Meldungen aus Landwirtschaft und Lebensmittelproduktion

Benutzer 4754 gelöscht

Re: Meldungen aus Landwirtschaft und Lebensmittelproduktion

#1141

Beitrag von Benutzer 4754 gelöscht »

Sämtliches konservierte Futter entspricht nicht der natürlichen Ernährung einer Kuh.
Egal ob das Heu, Graskops oder Silagen sind.

Die bakterielle Vergärung von Frischfutter zu Silage baut schnell verfügbare Zucker in (hauptsächlich) Milchsäure ab,
das Futter wird dadurch praktisch "vorverdaut", was der Verfügbarkeit von Nährstoffen absolut keinen Abbruch tut.

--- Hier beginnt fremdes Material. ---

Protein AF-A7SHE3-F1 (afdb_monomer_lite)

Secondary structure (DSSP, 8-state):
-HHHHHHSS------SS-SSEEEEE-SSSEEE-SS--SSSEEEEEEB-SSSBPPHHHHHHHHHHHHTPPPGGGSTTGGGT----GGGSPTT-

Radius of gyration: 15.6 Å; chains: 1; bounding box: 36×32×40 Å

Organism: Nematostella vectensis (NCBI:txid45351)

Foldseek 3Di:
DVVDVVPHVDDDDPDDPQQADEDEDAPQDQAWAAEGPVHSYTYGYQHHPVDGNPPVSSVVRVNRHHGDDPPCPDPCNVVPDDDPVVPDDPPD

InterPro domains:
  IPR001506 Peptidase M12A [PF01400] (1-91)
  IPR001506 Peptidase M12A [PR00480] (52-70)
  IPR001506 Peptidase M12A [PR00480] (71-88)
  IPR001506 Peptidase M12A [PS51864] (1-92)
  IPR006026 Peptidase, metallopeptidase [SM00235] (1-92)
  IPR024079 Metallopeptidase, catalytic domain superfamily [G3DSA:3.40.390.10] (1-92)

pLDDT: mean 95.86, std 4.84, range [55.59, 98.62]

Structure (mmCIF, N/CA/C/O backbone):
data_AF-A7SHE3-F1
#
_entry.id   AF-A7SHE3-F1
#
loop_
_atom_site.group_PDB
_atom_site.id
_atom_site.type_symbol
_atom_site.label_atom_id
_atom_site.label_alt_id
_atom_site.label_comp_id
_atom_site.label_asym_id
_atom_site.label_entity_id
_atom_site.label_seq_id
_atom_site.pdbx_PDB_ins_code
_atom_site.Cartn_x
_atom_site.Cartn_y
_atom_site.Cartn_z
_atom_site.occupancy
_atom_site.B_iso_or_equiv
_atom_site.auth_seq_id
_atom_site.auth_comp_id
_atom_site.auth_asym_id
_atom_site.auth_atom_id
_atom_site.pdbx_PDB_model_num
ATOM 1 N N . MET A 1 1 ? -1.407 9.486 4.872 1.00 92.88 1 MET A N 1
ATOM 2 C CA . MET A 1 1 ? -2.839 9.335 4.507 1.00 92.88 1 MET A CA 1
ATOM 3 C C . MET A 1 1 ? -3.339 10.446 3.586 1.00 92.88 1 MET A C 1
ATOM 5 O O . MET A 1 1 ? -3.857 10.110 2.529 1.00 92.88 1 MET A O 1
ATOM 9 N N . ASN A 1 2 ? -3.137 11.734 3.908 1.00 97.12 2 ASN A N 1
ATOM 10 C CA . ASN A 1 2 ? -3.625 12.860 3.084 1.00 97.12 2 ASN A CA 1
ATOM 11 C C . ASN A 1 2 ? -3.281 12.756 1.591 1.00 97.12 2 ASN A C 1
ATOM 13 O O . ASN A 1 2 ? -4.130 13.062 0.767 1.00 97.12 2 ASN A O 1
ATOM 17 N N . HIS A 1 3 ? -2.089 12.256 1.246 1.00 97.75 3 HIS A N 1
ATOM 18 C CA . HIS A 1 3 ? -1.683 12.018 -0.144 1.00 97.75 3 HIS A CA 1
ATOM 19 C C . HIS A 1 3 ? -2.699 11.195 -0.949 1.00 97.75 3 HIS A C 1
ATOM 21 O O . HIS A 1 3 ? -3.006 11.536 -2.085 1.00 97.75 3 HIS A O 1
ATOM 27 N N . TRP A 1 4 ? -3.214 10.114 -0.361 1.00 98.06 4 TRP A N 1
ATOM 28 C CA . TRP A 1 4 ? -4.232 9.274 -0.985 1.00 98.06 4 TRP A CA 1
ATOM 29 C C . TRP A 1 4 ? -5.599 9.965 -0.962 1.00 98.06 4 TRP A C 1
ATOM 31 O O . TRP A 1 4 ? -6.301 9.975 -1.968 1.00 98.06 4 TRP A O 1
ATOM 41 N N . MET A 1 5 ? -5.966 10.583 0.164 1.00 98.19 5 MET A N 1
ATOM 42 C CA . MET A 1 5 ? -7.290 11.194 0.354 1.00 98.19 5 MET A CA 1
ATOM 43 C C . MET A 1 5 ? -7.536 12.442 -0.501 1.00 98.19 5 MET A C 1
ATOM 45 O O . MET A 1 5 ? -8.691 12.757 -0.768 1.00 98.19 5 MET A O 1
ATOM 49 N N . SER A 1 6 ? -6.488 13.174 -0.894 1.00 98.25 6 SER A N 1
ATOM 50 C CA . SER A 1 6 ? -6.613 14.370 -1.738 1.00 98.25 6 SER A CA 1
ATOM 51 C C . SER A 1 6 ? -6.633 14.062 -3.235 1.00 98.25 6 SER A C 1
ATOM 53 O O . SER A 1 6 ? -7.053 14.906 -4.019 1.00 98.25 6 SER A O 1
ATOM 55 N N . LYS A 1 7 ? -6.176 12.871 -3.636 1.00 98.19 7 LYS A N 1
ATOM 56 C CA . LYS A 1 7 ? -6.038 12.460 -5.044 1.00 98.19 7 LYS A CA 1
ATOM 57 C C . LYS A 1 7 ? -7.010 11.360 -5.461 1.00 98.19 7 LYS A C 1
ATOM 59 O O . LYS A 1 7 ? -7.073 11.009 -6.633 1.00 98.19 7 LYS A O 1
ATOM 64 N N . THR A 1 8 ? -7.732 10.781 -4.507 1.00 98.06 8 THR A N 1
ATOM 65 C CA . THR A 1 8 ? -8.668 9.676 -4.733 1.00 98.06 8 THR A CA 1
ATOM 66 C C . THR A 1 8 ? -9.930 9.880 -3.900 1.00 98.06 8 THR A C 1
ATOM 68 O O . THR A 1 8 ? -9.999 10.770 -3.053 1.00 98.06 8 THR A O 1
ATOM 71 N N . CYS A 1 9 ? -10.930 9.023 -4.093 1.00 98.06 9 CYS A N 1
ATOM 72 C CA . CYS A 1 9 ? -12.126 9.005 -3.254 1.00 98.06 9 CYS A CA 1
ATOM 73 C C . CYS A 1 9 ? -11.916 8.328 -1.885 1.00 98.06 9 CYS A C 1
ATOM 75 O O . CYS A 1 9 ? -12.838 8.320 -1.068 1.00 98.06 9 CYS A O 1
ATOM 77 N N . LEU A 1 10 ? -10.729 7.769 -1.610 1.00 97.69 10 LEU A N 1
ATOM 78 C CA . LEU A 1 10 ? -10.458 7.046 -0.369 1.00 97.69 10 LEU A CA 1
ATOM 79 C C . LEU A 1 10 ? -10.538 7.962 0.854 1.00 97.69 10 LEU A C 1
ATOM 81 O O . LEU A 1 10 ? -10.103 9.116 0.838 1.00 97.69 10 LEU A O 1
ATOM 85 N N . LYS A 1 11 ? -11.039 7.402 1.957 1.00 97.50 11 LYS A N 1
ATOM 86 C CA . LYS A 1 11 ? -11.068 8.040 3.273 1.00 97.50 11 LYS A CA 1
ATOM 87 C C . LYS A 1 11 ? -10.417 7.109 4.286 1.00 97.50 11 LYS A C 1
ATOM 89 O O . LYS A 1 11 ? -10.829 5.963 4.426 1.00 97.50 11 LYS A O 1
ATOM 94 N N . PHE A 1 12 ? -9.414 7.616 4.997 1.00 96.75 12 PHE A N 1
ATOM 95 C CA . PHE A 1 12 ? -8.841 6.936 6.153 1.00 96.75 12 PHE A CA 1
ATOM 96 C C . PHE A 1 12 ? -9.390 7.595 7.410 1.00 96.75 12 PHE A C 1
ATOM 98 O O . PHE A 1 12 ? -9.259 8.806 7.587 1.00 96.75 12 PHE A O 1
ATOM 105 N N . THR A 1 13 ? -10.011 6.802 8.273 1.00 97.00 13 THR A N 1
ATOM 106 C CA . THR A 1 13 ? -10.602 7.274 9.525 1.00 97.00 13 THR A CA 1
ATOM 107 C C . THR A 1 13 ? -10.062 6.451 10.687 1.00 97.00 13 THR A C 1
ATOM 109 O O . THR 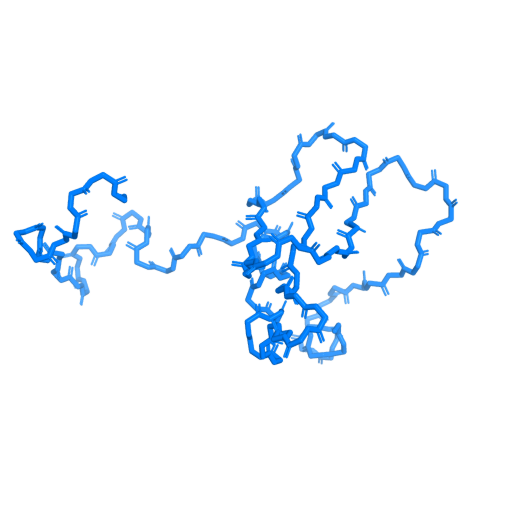A 1 13 ? -9.924 5.234 10.538 1.00 97.00 13 THR A O 1
ATOM 112 N N . PRO A 1 14 ? -9.774 7.067 11.849 1.00 97.19 14 PRO A N 1
ATOM 113 C CA . PRO A 1 14 ? -9.426 6.318 13.047 1.00 97.19 14 PRO A CA 1
ATOM 114 C C . PRO A 1 14 ? -10.504 5.282 13.361 1.00 97.19 14 PRO A C 1
ATOM 116 O O . PRO A 1 14 ? -11.696 5.600 13.376 1.00 97.19 14 PRO A O 1
ATOM 119 N N . ARG A 1 15 ? -10.074 4.043 13.600 1.00 96.56 15 ARG A N 1
ATOM 120 C CA . ARG A 1 15 ? -10.969 2.942 13.949 1.00 96.56 15 ARG A CA 1
ATOM 121 C C . ARG A 1 15 ? -11.700 3.253 15.259 1.00 96.56 15 ARG A C 1
ATOM 123 O O . ARG A 1 15 ? -11.080 3.690 16.226 1.00 96.56 15 ARG A O 1
ATOM 130 N N . LYS A 1 16 ? -12.996 2.950 15.310 1.00 96.94 16 LYS A N 1
ATOM 131 C CA . LYS A 1 16 ? -13.828 2.961 16.519 1.00 96.94 16 LYS A CA 1
ATOM 132 C C . LYS A 1 16 ? -14.215 1.544 16.936 1.00 96.94 16 LYS A C 1
ATOM 134 O O . LYS A 1 16 ? -13.871 1.104 18.027 1.00 96.94 16 LYS A O 1
ATOM 139 N N . LYS A 1 17 ? -14.946 0.833 16.072 1.00 96.25 17 LYS A N 1
ATOM 140 C CA . LYS A 1 17 ? -15.503 -0.514 16.337 1.00 96.25 17 LYS A CA 1
ATOM 141 C C . LYS A 1 17 ? -15.521 -1.411 15.099 1.00 96.25 17 LYS A C 1
ATOM 143 O O . LYS A 1 17 ? -16.044 -2.521 15.142 1.00 96.25 17 LYS A O 1
ATOM 148 N N . GLU A 1 18 ? -14.962 -0.939 13.991 1.00 96.38 18 GLU A N 1
ATOM 149 C CA . GLU A 1 18 ? -14.927 -1.658 12.729 1.00 96.38 18 GLU A CA 1
ATOM 150 C C . GLU A 1 18 ? -14.188 -2.986 12.925 1.00 96.38 18 GLU A C 1
ATOM 152 O O . GLU A 1 18 ? -13.145 -3.055 13.590 1.00 96.38 18 GLU A O 1
ATOM 157 N N . ARG A 1 19 ? -14.754 -4.062 12.366 1.00 94.50 19 ARG A N 1
ATOM 158 C CA . ARG A 1 19 ? -14.183 -5.408 12.488 1.00 94.50 19 ARG A CA 1
ATOM 159 C C . ARG A 1 19 ? -12.813 -5.483 11.827 1.00 94.50 19 ARG A C 1
ATOM 161 O O . ARG A 1 19 ? -11.920 -6.076 12.409 1.00 94.50 19 ARG A O 1
ATOM 168 N N . ALA A 1 20 ? -12.687 -4.912 10.632 1.00 95.94 20 ALA A N 1
ATOM 169 C CA . ALA A 1 20 ? -11.489 -4.926 9.806 1.00 95.94 20 ALA A CA 1
ATOM 170 C C . ALA A 1 20 ? -10.803 -3.560 9.832 1.00 95.94 20 ALA A C 1
ATOM 172 O O . ALA A 1 20 ? -11.464 -2.543 9.629 1.00 95.94 20 ALA A O 1
ATOM 173 N N . TYR A 1 21 ? -9.494 -3.539 10.065 1.00 96.94 21 TYR A N 1
ATOM 174 C CA . TYR A 1 21 ? -8.708 -2.310 10.093 1.00 96.94 21 TYR A CA 1
ATOM 175 C C . TYR A 1 21 ? -7.226 -2.583 9.828 1.00 96.94 21 TYR A C 1
ATOM 177 O O . TYR A 1 21 ? -6.736 -3.701 10.019 1.00 96.94 21 TYR A O 1
ATOM 185 N N . ILE A 1 22 ? -6.517 -1.531 9.420 1.00 96.19 22 ILE A N 1
ATOM 186 C CA . ILE A 1 22 ? -5.056 -1.516 9.373 1.00 96.19 22 ILE A CA 1
ATOM 187 C C . ILE A 1 22 ? -4.497 -1.002 10.702 1.00 96.19 22 ILE A C 1
ATOM 189 O O . ILE A 1 22 ? -5.031 -0.056 11.282 1.00 96.19 22 ILE A O 1
ATOM 193 N N . GLU A 1 23 ? -3.423 -1.617 11.180 1.00 96.00 23 GLU A N 1
ATOM 194 C CA . GLU A 1 23 ? -2.672 -1.185 12.356 1.00 96.00 23 GLU A CA 1
ATOM 195 C C . GLU A 1 23 ? -1.229 -0.903 11.944 1.00 96.00 23 GLU A C 1
ATOM 197 O O . GLU A 1 23 ? -0.548 -1.782 11.413 1.00 96.00 23 GLU A O 1
ATOM 202 N N . PHE A 1 24 ? -0.783 0.330 12.180 1.00 95.81 24 PHE A N 1
ATOM 203 C CA . PHE A 1 24 ? 0.597 0.730 11.937 1.00 95.81 24 PHE A CA 1
ATOM 204 C C . PHE A 1 24 ? 1.472 0.220 13.072 1.00 95.81 24 PHE A C 1
ATOM 206 O O . PHE A 1 24 ? 1.173 0.472 14.240 1.00 95.81 24 PHE A O 1
ATOM 213 N N . GLN A 1 25 ? 2.541 -0.490 12.732 1.00 95.44 25 GLN A N 1
ATOM 214 C CA . GLN A 1 25 ? 3.482 -1.018 13.712 1.00 95.44 25 GLN A CA 1
ATOM 215 C C . GLN A 1 25 ? 4.921 -0.841 13.244 1.00 95.44 25 GLN A C 1
ATOM 217 O O . GLN A 1 25 ? 5.191 -0.730 12.051 1.00 95.44 25 GLN A O 1
ATOM 222 N N . TYR A 1 26 ? 5.840 -0.845 14.202 1.00 95.38 26 TYR A N 1
ATOM 223 C CA . TYR A 1 26 ? 7.263 -0.932 13.924 1.00 95.38 26 TYR A CA 1
ATOM 224 C C . TYR A 1 26 ? 7.692 -2.399 14.006 1.00 95.38 26 TYR A C 1
ATOM 226 O O . TYR A 1 26 ? 7.760 -2.945 15.106 1.00 95.38 26 TYR A O 1
ATOM 234 N N . ASP A 1 27 ? 7.959 -3.034 12.862 1.00 93.06 27 ASP A N 1
ATOM 235 C CA . ASP A 1 27 ? 8.498 -4.405 12.797 1.00 93.06 27 ASP A CA 1
ATOM 236 C C . ASP A 1 27 ? 9.913 -4.496 12.194 1.00 93.06 27 ASP A C 1
ATOM 238 O O . ASP A 1 27 ? 10.452 -5.591 12.053 1.00 93.06 27 ASP A O 1
ATOM 242 N N . GLY A 1 28 ? 10.517 -3.350 11.862 1.00 93.94 28 GLY A N 1
ATOM 243 C CA . GLY A 1 28 ? 11.843 -3.252 11.249 1.00 93.94 28 GLY A CA 1
ATOM 244 C C . GLY A 1 28 ? 11.843 -3.158 9.721 1.00 93.94 28 GLY A C 1
ATOM 245 O O . GLY A 1 28 ? 12.873 -2.811 9.155 1.00 93.94 28 GLY A O 1
ATOM 246 N N . PHE A 1 29 ? 10.710 -3.395 9.057 1.00 94.00 29 PHE A N 1
ATOM 247 C CA . PHE A 1 29 ? 10.593 -3.388 7.595 1.00 94.00 29 PHE A CA 1
ATOM 248 C C . PHE A 1 29 ? 9.497 -2.432 7.101 1.00 94.00 29 PHE A C 1
ATOM 250 O O . PHE A 1 29 ? 8.595 -2.061 7.847 1.00 94.00 29 PHE A O 1
ATOM 257 N N . CYS A 1 30 ? 9.540 -2.061 5.819 1.00 96.25 30 CYS A N 1
ATOM 258 C CA . CYS A 1 30 ? 8.401 -1.460 5.115 1.00 96.25 30 CYS A CA 1
ATOM 259 C C . CYS A 1 30 ? 7.664 -2.580 4.390 1.00 96.25 30 CYS A C 1
ATOM 261 O O . CYS A 1 30 ? 8.240 -3.180 3.484 1.00 96.25 30 CYS A O 1
ATOM 263 N N . ARG A 1 31 ? 6.463 -2.939 4.859 1.00 95.88 31 ARG A N 1
ATOM 264 C CA . ARG A 1 31 ? 5.667 -4.012 4.244 1.00 95.88 31 ARG A CA 1
ATOM 265 C C . ARG A 1 31 ? 4.202 -4.005 4.669 1.00 95.88 31 ARG A C 1
ATOM 267 O O . ARG A 1 31 ? 3.861 -3.679 5.810 1.00 95.88 31 ARG A O 1
ATOM 274 N N . ALA A 1 32 ? 3.353 -4.516 3.789 1.00 96.38 32 ALA A N 1
ATOM 275 C CA . ALA A 1 32 ? 1.948 -4.787 4.037 1.00 96.38 32 ALA A CA 1
ATOM 276 C C . ALA A 1 32 ? 1.469 -6.000 3.232 1.00 96.38 32 ALA A C 1
ATOM 278 O O . ALA A 1 32 ? 2.069 -6.414 2.244 1.00 96.38 32 ALA A O 1
ATOM 279 N N . GLN A 1 33 ? 0.354 -6.585 3.665 1.00 95.94 33 GLN A N 1
ATOM 280 C CA . GLN A 1 33 ? -0.374 -7.564 2.856 1.00 95.94 33 GLN A CA 1
ATOM 281 C C . GLN A 1 33 ? -1.194 -6.855 1.773 1.00 95.94 33 GLN A C 1
ATOM 283 O O . GLN A 1 33 ? -1.689 -5.749 2.004 1.00 95.94 33 GLN A O 1
ATOM 288 N N . VAL A 1 34 ? -1.378 -7.519 0.628 1.00 97.38 34 VAL A N 1
ATOM 289 C CA . VAL A 1 34 ? -2.165 -6.976 -0.484 1.00 97.38 34 VAL A CA 1
ATOM 290 C C . VAL A 1 34 ? -3.663 -7.158 -0.229 1.00 97.38 34 VAL A C 1
ATOM 292 O O . VAL A 1 34 ? -4.157 -8.280 -0.112 1.00 97.38 34 VAL A O 1
ATOM 295 N N . GLY A 1 35 ? -4.391 -6.044 -0.170 1.00 96.75 35 GLY A N 1
ATOM 296 C CA . GLY A 1 35 ? -5.846 -5.994 -0.055 1.00 96.75 35 GLY A CA 1
ATOM 297 C C . GLY A 1 35 ? -6.387 -6.441 1.303 1.00 96.75 35 GLY A C 1
ATOM 298 O O . GLY A 1 35 ? -5.658 -6.607 2.283 1.00 96.75 35 GLY A O 1
ATOM 299 N N . TYR A 1 36 ? -7.708 -6.633 1.364 1.00 95.56 36 TYR A N 1
ATOM 300 C CA . TYR A 1 36 ? -8.386 -7.041 2.590 1.00 95.56 36 TYR A CA 1
ATOM 301 C C . TYR A 1 36 ? -8.142 -8.522 2.916 1.00 95.56 36 TYR A C 1
ATOM 303 O O . TYR A 1 36 ? -8.728 -9.422 2.315 1.00 95.56 36 TYR A O 1
ATOM 311 N N . THR A 1 37 ? -7.354 -8.777 3.960 1.00 93.06 37 THR A N 1
ATOM 312 C CA . THR A 1 37 ? -6.950 -10.131 4.394 1.00 93.06 37 THR A CA 1
ATOM 313 C C . THR A 1 37 ? -8.055 -10.984 5.036 1.00 93.06 37 THR A C 1
ATOM 315 O O . THR A 1 37 ? -7.770 -12.066 5.549 1.00 93.06 37 THR A O 1
ATOM 318 N N . ARG A 1 38 ? -9.313 -10.518 5.083 1.00 91.12 38 ARG A N 1
ATOM 319 C CA . ARG A 1 38 ? -10.441 -11.150 5.811 1.00 91.12 38 ARG A CA 1
ATOM 320 C C . ARG A 1 38 ? -10.249 -11.300 7.330 1.00 91.12 38 ARG A C 1
ATOM 322 O O . ARG A 1 38 ? -11.159 -11.767 8.019 1.00 91.12 38 ARG A O 1
ATOM 329 N N . LYS A 1 39 ? -9.122 -10.835 7.871 1.00 90.75 39 LYS A N 1
ATOM 330 C CA . LYS A 1 39 ? -8.820 -10.787 9.305 1.00 90.75 39 LYS A CA 1
ATOM 331 C C . LYS A 1 39 ? -9.389 -9.517 9.935 1.00 90.75 39 LYS A C 1
ATOM 333 O O . LYS A 1 39 ? -9.745 -8.565 9.242 1.00 90.75 39 LYS A O 1
ATOM 338 N N . ALA A 1 40 ? -9.502 -9.516 11.262 1.00 90.19 40 ALA A N 1
ATOM 339 C CA . ALA A 1 40 ? -9.907 -8.317 11.989 1.00 90.19 40 ALA A CA 1
ATOM 340 C C . ALA A 1 40 ? -8.815 -7.237 11.929 1.00 90.19 40 ALA A C 1
ATOM 342 O O . ALA A 1 40 ? -9.086 -6.066 11.691 1.00 90.19 40 ALA A O 1
ATOM 343 N N . LYS A 1 41 ? -7.560 -7.660 12.078 1.00 93.31 41 LYS A N 1
ATOM 344 C CA . LYS A 1 41 ? -6.396 -6.787 12.097 1.00 93.31 41 LYS A CA 1
ATOM 345 C C . LYS A 1 41 ? -5.444 -7.126 10.960 1.00 93.31 41 LYS A C 1
ATOM 347 O O . LYS A 1 41 ? -5.066 -8.289 10.809 1.00 93.31 41 LYS A O 1
ATOM 352 N N . GLN A 1 42 ? -5.023 -6.106 10.225 1.00 94.88 42 GLN A N 1
ATOM 353 C CA . GLN A 1 42 ? -3.973 -6.193 9.219 1.00 94.88 42 GLN A CA 1
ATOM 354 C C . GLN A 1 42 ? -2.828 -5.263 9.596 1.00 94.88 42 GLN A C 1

Im Gegensatz zum oft so geliebten Heu,
der Trocknungsvorgang ist absolut wiedernatürlich.

Beides ermöglicht es aber wiederkäuergerechtes Futter zu lagern,
wobei bei der Silagebereitung weniger Ernteverluste auftreten, der Nährstoffgehalt höher ist und das Wetterrisiko deutlich geringer.
Zudem lässt sich Silage leichter lagern als Heu.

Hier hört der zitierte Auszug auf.